» **TO DO**: Once you find the line with "ATOM 13 O O" in the entries below, return exactly every line from it through the line with "ATOM 23 C C".

» **DATA TO PROCESS**:
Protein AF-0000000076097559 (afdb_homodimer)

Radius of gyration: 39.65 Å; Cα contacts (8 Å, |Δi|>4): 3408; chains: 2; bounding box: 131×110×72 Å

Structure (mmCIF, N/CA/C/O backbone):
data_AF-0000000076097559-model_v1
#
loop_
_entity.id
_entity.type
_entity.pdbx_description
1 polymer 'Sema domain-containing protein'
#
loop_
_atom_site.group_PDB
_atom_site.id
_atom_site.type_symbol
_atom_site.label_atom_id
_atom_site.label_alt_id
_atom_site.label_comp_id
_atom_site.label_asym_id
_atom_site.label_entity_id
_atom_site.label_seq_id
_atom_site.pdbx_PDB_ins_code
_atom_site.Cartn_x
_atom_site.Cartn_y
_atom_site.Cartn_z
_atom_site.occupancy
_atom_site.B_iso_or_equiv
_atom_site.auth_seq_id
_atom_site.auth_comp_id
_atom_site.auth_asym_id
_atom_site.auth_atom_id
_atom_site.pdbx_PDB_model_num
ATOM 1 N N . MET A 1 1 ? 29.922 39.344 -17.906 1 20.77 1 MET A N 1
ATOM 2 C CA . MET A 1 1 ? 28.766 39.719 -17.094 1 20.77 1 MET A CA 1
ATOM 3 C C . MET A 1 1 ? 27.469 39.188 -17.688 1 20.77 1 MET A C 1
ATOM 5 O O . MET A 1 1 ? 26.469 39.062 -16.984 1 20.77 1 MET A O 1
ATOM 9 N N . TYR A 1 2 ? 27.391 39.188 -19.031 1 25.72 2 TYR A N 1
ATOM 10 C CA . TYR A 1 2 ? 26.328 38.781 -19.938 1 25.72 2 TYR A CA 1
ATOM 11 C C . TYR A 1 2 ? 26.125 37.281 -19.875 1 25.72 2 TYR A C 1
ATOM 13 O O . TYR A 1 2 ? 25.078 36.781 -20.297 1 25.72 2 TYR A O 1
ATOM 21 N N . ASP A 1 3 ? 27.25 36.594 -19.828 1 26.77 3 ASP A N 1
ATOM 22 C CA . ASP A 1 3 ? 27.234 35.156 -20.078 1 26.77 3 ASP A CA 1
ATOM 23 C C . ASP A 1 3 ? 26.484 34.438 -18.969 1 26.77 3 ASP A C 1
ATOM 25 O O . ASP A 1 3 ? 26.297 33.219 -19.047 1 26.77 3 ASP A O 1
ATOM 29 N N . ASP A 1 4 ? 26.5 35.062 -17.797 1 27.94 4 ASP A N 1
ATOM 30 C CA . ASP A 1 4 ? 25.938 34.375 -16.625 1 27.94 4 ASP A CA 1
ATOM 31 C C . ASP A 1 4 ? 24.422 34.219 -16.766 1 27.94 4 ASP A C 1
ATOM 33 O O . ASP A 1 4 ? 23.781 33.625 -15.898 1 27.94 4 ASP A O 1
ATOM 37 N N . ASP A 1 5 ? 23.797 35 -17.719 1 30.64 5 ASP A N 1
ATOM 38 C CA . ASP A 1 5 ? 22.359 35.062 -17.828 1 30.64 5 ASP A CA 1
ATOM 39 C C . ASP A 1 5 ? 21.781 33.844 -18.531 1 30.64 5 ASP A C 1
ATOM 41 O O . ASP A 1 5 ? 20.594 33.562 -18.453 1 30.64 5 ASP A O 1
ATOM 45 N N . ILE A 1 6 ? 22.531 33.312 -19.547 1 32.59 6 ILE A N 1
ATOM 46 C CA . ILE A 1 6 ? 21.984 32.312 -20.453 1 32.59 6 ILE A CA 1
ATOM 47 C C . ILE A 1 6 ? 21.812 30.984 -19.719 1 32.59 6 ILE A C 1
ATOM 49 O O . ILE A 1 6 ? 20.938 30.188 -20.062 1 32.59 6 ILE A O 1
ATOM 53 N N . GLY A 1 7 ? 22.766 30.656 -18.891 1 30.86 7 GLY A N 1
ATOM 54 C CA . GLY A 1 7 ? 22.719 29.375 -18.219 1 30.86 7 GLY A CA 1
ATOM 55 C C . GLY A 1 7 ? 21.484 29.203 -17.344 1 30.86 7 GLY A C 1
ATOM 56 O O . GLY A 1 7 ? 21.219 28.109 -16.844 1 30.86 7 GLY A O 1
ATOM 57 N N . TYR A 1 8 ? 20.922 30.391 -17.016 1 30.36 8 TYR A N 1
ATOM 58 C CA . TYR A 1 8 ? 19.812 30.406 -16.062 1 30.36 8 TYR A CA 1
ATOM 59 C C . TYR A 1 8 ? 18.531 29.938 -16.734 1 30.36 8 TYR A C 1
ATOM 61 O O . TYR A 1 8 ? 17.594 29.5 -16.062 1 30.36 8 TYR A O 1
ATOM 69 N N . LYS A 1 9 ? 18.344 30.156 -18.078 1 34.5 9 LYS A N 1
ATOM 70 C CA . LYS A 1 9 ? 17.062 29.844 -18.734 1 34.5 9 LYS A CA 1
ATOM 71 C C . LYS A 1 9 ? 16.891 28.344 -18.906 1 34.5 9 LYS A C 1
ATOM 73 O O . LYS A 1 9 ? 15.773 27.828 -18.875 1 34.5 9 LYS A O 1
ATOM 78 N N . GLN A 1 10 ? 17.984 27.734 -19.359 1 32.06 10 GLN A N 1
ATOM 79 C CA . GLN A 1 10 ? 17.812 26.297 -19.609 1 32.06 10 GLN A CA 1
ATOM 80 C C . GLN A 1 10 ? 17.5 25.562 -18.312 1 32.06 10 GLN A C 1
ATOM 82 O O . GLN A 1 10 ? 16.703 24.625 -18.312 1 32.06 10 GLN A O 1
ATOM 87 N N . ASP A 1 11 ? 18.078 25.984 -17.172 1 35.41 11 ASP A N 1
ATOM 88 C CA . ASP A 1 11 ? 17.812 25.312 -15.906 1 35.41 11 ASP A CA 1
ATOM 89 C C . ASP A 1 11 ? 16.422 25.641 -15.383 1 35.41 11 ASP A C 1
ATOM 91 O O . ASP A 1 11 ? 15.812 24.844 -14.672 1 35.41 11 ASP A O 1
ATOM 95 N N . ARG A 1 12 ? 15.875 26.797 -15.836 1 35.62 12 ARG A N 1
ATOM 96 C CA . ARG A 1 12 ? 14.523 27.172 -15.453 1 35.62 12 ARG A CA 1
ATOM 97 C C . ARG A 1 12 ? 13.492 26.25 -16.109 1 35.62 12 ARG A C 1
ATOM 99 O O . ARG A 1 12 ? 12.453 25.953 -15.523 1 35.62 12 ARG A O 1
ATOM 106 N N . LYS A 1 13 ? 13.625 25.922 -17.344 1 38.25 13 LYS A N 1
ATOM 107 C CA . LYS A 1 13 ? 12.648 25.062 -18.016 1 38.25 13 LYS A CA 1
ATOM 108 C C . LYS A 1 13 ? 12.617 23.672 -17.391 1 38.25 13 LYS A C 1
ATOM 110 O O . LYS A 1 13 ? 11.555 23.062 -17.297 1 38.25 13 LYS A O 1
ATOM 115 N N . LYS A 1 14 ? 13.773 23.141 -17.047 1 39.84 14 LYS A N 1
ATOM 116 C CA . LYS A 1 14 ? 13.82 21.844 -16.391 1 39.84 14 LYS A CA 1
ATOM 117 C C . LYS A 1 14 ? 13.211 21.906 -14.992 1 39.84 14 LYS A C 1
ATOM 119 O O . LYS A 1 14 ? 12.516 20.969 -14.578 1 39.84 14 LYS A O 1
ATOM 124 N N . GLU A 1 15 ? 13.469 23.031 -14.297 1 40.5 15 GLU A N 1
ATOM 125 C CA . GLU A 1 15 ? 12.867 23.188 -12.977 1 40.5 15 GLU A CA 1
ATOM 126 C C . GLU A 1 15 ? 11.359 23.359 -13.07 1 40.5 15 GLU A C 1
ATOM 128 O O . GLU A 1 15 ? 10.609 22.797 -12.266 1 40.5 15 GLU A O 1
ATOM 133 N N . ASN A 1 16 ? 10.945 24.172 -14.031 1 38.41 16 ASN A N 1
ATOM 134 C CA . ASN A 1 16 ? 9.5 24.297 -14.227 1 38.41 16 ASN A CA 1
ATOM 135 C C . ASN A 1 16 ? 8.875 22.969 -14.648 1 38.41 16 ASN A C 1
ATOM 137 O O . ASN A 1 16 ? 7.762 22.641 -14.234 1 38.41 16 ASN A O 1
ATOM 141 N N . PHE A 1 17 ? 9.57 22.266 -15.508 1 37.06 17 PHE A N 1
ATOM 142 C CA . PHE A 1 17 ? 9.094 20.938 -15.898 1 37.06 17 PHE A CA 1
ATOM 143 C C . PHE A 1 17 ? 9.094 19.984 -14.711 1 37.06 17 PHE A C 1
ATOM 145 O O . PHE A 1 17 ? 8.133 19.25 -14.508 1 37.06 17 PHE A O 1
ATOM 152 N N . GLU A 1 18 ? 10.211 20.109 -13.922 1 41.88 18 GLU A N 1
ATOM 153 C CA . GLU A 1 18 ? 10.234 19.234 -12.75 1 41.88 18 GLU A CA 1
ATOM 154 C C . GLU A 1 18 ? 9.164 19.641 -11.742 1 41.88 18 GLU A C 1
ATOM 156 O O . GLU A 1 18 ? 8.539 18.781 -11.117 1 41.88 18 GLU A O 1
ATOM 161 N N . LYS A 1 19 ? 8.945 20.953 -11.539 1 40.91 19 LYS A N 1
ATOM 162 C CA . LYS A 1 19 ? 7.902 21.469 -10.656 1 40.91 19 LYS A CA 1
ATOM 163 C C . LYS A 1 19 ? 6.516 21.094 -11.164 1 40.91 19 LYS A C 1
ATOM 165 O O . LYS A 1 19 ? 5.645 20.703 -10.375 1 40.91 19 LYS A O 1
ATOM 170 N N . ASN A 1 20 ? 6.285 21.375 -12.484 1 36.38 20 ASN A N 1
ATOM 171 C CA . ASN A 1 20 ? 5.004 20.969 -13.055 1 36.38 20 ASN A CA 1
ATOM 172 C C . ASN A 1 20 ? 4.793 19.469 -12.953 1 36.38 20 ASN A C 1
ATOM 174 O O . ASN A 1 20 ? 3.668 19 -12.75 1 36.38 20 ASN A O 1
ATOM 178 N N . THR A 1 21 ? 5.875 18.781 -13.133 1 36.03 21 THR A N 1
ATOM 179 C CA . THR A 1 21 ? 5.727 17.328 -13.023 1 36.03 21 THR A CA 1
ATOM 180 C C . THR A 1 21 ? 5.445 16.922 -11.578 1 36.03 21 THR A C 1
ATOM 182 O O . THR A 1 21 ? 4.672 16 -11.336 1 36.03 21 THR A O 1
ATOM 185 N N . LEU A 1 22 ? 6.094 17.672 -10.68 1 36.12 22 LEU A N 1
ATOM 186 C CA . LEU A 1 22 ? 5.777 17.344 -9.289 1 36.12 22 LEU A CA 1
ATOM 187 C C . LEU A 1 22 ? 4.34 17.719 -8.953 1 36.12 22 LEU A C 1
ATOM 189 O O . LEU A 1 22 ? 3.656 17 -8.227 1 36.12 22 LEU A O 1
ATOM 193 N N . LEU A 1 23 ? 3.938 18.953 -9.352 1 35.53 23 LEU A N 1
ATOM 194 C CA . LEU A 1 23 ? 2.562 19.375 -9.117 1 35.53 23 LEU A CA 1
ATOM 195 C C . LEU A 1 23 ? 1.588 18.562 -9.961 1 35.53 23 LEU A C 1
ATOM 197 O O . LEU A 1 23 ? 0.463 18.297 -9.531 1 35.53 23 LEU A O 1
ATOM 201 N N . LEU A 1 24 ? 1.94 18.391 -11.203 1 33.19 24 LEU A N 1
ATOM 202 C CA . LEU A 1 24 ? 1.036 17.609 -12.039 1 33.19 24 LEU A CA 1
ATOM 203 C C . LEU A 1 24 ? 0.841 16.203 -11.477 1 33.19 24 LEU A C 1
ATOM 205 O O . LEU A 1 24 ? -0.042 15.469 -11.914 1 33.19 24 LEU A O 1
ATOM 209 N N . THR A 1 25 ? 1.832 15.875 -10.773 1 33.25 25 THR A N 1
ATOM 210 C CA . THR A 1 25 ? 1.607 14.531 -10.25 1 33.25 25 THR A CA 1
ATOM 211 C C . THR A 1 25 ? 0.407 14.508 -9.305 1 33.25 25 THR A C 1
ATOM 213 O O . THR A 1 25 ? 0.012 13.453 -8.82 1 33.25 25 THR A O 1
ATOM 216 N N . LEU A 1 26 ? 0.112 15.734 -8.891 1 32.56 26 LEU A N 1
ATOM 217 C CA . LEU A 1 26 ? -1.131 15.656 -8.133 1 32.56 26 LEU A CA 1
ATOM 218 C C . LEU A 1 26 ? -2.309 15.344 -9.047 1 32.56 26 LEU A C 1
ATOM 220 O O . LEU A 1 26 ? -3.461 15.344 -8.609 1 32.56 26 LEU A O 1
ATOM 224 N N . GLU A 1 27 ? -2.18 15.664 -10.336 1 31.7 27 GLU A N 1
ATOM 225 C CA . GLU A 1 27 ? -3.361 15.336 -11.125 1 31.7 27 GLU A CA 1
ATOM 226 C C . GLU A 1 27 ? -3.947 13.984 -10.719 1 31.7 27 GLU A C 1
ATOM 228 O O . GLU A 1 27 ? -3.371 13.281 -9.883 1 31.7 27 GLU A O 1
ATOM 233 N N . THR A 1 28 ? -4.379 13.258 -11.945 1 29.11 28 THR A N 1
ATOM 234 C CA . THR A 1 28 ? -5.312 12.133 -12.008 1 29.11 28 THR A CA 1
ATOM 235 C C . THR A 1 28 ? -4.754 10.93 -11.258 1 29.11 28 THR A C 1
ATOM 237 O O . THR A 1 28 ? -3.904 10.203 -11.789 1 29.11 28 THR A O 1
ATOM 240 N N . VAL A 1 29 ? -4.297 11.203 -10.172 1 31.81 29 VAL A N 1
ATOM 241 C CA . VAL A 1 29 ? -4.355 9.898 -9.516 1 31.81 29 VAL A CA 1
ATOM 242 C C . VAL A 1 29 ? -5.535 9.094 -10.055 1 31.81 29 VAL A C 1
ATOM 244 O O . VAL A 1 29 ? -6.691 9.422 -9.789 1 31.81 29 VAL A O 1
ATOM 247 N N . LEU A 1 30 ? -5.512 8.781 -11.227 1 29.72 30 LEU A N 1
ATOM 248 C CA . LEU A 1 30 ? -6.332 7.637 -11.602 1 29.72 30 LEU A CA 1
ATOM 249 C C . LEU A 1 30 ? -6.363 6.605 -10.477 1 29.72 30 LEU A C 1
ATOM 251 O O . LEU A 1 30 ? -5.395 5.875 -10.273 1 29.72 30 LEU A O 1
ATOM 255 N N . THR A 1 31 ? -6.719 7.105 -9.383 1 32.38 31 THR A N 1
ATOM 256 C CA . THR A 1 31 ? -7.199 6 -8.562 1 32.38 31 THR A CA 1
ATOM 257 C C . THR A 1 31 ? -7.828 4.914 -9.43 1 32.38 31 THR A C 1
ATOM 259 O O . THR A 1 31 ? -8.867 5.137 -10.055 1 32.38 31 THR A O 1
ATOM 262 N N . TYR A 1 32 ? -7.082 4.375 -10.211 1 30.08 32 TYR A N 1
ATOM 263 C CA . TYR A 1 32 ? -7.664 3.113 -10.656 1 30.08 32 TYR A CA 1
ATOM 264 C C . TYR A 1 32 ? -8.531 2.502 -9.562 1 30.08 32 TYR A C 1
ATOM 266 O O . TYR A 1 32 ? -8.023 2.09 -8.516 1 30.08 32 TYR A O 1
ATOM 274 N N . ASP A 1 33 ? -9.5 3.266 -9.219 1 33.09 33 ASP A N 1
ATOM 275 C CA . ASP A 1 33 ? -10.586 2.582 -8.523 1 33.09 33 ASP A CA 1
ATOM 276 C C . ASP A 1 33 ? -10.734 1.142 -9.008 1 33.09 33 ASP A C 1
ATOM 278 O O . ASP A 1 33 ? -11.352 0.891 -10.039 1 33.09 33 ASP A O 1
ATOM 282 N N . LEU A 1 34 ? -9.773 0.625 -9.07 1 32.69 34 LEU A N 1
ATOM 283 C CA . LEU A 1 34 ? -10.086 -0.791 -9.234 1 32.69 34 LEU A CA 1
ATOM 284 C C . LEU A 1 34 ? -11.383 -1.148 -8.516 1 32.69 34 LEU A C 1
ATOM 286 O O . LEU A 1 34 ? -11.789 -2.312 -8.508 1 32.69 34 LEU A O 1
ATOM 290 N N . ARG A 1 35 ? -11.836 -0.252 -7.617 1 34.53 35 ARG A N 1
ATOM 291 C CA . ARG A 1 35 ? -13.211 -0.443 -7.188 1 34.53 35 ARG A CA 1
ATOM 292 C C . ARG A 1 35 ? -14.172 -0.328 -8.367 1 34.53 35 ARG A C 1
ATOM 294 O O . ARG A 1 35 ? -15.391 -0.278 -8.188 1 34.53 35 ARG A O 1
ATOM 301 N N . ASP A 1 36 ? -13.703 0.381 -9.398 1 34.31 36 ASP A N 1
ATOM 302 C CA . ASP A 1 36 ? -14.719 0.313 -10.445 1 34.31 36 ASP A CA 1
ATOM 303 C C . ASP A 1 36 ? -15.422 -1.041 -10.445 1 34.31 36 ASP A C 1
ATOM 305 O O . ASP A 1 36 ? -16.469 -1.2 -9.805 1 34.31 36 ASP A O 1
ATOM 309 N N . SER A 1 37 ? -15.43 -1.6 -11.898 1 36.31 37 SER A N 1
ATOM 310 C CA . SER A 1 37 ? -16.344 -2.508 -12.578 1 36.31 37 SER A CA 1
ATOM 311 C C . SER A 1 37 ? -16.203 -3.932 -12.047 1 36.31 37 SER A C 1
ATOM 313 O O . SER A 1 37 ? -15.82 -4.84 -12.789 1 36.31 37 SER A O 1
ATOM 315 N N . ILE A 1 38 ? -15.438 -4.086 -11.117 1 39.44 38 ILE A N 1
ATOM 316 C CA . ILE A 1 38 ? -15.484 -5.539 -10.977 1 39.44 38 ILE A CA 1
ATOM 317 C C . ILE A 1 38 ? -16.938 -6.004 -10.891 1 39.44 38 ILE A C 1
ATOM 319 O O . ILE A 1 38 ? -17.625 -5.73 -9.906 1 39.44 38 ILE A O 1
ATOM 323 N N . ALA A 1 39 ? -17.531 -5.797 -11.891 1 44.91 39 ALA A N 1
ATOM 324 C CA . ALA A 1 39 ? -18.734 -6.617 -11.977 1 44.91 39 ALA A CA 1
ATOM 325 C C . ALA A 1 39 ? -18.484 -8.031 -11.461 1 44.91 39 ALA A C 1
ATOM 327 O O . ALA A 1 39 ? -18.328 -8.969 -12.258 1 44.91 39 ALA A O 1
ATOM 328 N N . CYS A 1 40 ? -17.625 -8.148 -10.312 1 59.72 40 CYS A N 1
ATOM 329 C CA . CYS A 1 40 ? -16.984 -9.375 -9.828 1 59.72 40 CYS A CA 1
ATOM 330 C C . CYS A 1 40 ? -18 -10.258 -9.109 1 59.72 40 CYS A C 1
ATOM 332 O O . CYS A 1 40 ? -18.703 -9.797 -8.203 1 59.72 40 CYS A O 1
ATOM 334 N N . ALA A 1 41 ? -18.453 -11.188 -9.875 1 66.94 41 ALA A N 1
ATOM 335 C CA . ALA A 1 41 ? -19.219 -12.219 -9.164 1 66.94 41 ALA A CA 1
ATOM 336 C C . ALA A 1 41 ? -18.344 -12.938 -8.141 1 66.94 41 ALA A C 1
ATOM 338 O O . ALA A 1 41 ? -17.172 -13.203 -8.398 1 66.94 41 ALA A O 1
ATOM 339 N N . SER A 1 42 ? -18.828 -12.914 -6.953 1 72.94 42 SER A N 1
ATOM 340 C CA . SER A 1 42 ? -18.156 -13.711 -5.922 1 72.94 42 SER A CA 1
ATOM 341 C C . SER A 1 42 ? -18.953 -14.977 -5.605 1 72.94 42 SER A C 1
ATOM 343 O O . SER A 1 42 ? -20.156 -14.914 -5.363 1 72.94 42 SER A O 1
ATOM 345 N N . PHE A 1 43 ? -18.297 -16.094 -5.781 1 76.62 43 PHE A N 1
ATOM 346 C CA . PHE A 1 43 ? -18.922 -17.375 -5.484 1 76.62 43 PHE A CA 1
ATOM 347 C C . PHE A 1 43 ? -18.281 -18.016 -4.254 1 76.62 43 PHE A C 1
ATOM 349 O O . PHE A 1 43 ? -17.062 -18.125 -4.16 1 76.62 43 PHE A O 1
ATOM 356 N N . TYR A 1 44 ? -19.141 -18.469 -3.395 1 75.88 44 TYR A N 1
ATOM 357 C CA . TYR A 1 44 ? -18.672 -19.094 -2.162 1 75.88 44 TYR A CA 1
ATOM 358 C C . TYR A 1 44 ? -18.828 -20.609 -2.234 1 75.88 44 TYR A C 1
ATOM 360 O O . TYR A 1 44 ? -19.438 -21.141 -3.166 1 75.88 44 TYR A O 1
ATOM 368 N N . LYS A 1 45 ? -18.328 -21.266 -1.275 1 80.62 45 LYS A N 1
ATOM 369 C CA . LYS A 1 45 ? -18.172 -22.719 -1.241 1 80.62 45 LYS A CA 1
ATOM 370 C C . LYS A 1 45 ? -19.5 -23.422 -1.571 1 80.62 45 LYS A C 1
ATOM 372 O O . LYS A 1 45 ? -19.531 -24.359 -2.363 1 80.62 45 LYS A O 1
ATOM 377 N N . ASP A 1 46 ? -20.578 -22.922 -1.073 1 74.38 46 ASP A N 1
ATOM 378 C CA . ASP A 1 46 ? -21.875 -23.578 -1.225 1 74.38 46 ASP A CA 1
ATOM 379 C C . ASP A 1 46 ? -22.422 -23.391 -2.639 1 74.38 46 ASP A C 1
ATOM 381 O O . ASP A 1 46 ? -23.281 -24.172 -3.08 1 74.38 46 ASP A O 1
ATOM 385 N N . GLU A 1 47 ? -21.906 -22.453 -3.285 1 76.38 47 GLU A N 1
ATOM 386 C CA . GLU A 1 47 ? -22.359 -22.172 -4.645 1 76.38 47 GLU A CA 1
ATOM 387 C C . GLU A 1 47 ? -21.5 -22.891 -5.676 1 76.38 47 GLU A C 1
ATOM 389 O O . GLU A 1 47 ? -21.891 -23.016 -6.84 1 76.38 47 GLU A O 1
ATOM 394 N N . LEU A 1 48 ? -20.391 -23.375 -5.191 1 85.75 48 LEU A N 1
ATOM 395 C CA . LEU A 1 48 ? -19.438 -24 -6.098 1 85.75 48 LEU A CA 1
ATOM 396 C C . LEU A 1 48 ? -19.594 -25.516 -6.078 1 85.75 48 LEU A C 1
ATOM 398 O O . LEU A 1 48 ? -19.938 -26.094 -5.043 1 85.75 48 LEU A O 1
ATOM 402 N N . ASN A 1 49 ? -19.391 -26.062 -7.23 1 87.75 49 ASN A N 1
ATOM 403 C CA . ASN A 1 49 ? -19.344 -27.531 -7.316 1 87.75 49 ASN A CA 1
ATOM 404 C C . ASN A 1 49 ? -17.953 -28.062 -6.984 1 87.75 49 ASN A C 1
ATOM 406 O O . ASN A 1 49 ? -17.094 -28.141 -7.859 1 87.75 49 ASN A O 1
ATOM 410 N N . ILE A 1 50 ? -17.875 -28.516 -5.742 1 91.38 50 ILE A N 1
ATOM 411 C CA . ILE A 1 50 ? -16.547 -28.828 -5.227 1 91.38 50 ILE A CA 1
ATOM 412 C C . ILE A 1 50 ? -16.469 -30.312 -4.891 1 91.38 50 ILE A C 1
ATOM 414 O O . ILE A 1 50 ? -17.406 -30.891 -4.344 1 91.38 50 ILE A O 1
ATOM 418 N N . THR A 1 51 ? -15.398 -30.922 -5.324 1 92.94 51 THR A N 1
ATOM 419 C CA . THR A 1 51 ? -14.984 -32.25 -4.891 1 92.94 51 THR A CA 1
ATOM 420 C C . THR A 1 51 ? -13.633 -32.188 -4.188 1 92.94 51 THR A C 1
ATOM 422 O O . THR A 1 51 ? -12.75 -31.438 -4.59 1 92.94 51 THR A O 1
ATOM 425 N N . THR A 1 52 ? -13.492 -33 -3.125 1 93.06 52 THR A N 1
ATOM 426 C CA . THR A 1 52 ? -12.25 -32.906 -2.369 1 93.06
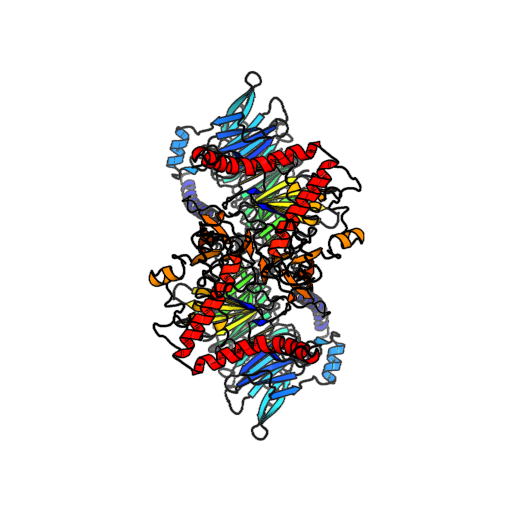 52 THR A CA 1
ATOM 427 C C . THR A 1 52 ? -11.609 -34.281 -2.223 1 93.06 52 THR A C 1
ATOM 429 O O . THR A 1 52 ? -12.281 -35.281 -2.334 1 93.06 52 THR A O 1
ATOM 432 N N . TYR A 1 53 ? -10.32 -34.281 -2.105 1 93.88 53 TYR A N 1
ATOM 433 C CA . TYR A 1 53 ? -9.523 -35.438 -1.76 1 93.88 53 TYR A CA 1
ATOM 434 C C . TYR A 1 53 ? -8.648 -35.156 -0.542 1 93.88 53 TYR A C 1
ATOM 436 O O . TYR A 1 53 ? -7.992 -34.125 -0.465 1 93.88 53 TYR A O 1
ATOM 444 N N . SER A 1 54 ? -8.781 -36.031 0.441 1 90.94 54 SER A N 1
ATOM 445 C CA . SER A 1 54 ? -7.902 -36 1.605 1 90.94 54 SER A CA 1
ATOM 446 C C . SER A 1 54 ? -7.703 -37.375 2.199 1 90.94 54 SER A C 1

» **RESPONSE BELOW**:
ATOM 13 O O . TYR A 1 2 ? 25.078 36.781 -20.297 1 25.72 2 TYR A O 1
ATOM 21 N N . ASP A 1 3 ? 27.25 36.594 -19.828 1 26.77 3 ASP A N 1
ATOM 22 C CA . ASP A 1 3 ? 27.234 35.156 -20.078 1 26.77 3 ASP A CA 1
ATOM 23 C C . ASP A 1 3 ? 26.484 34.438 -18.969 1 26.77 3 ASP A C 1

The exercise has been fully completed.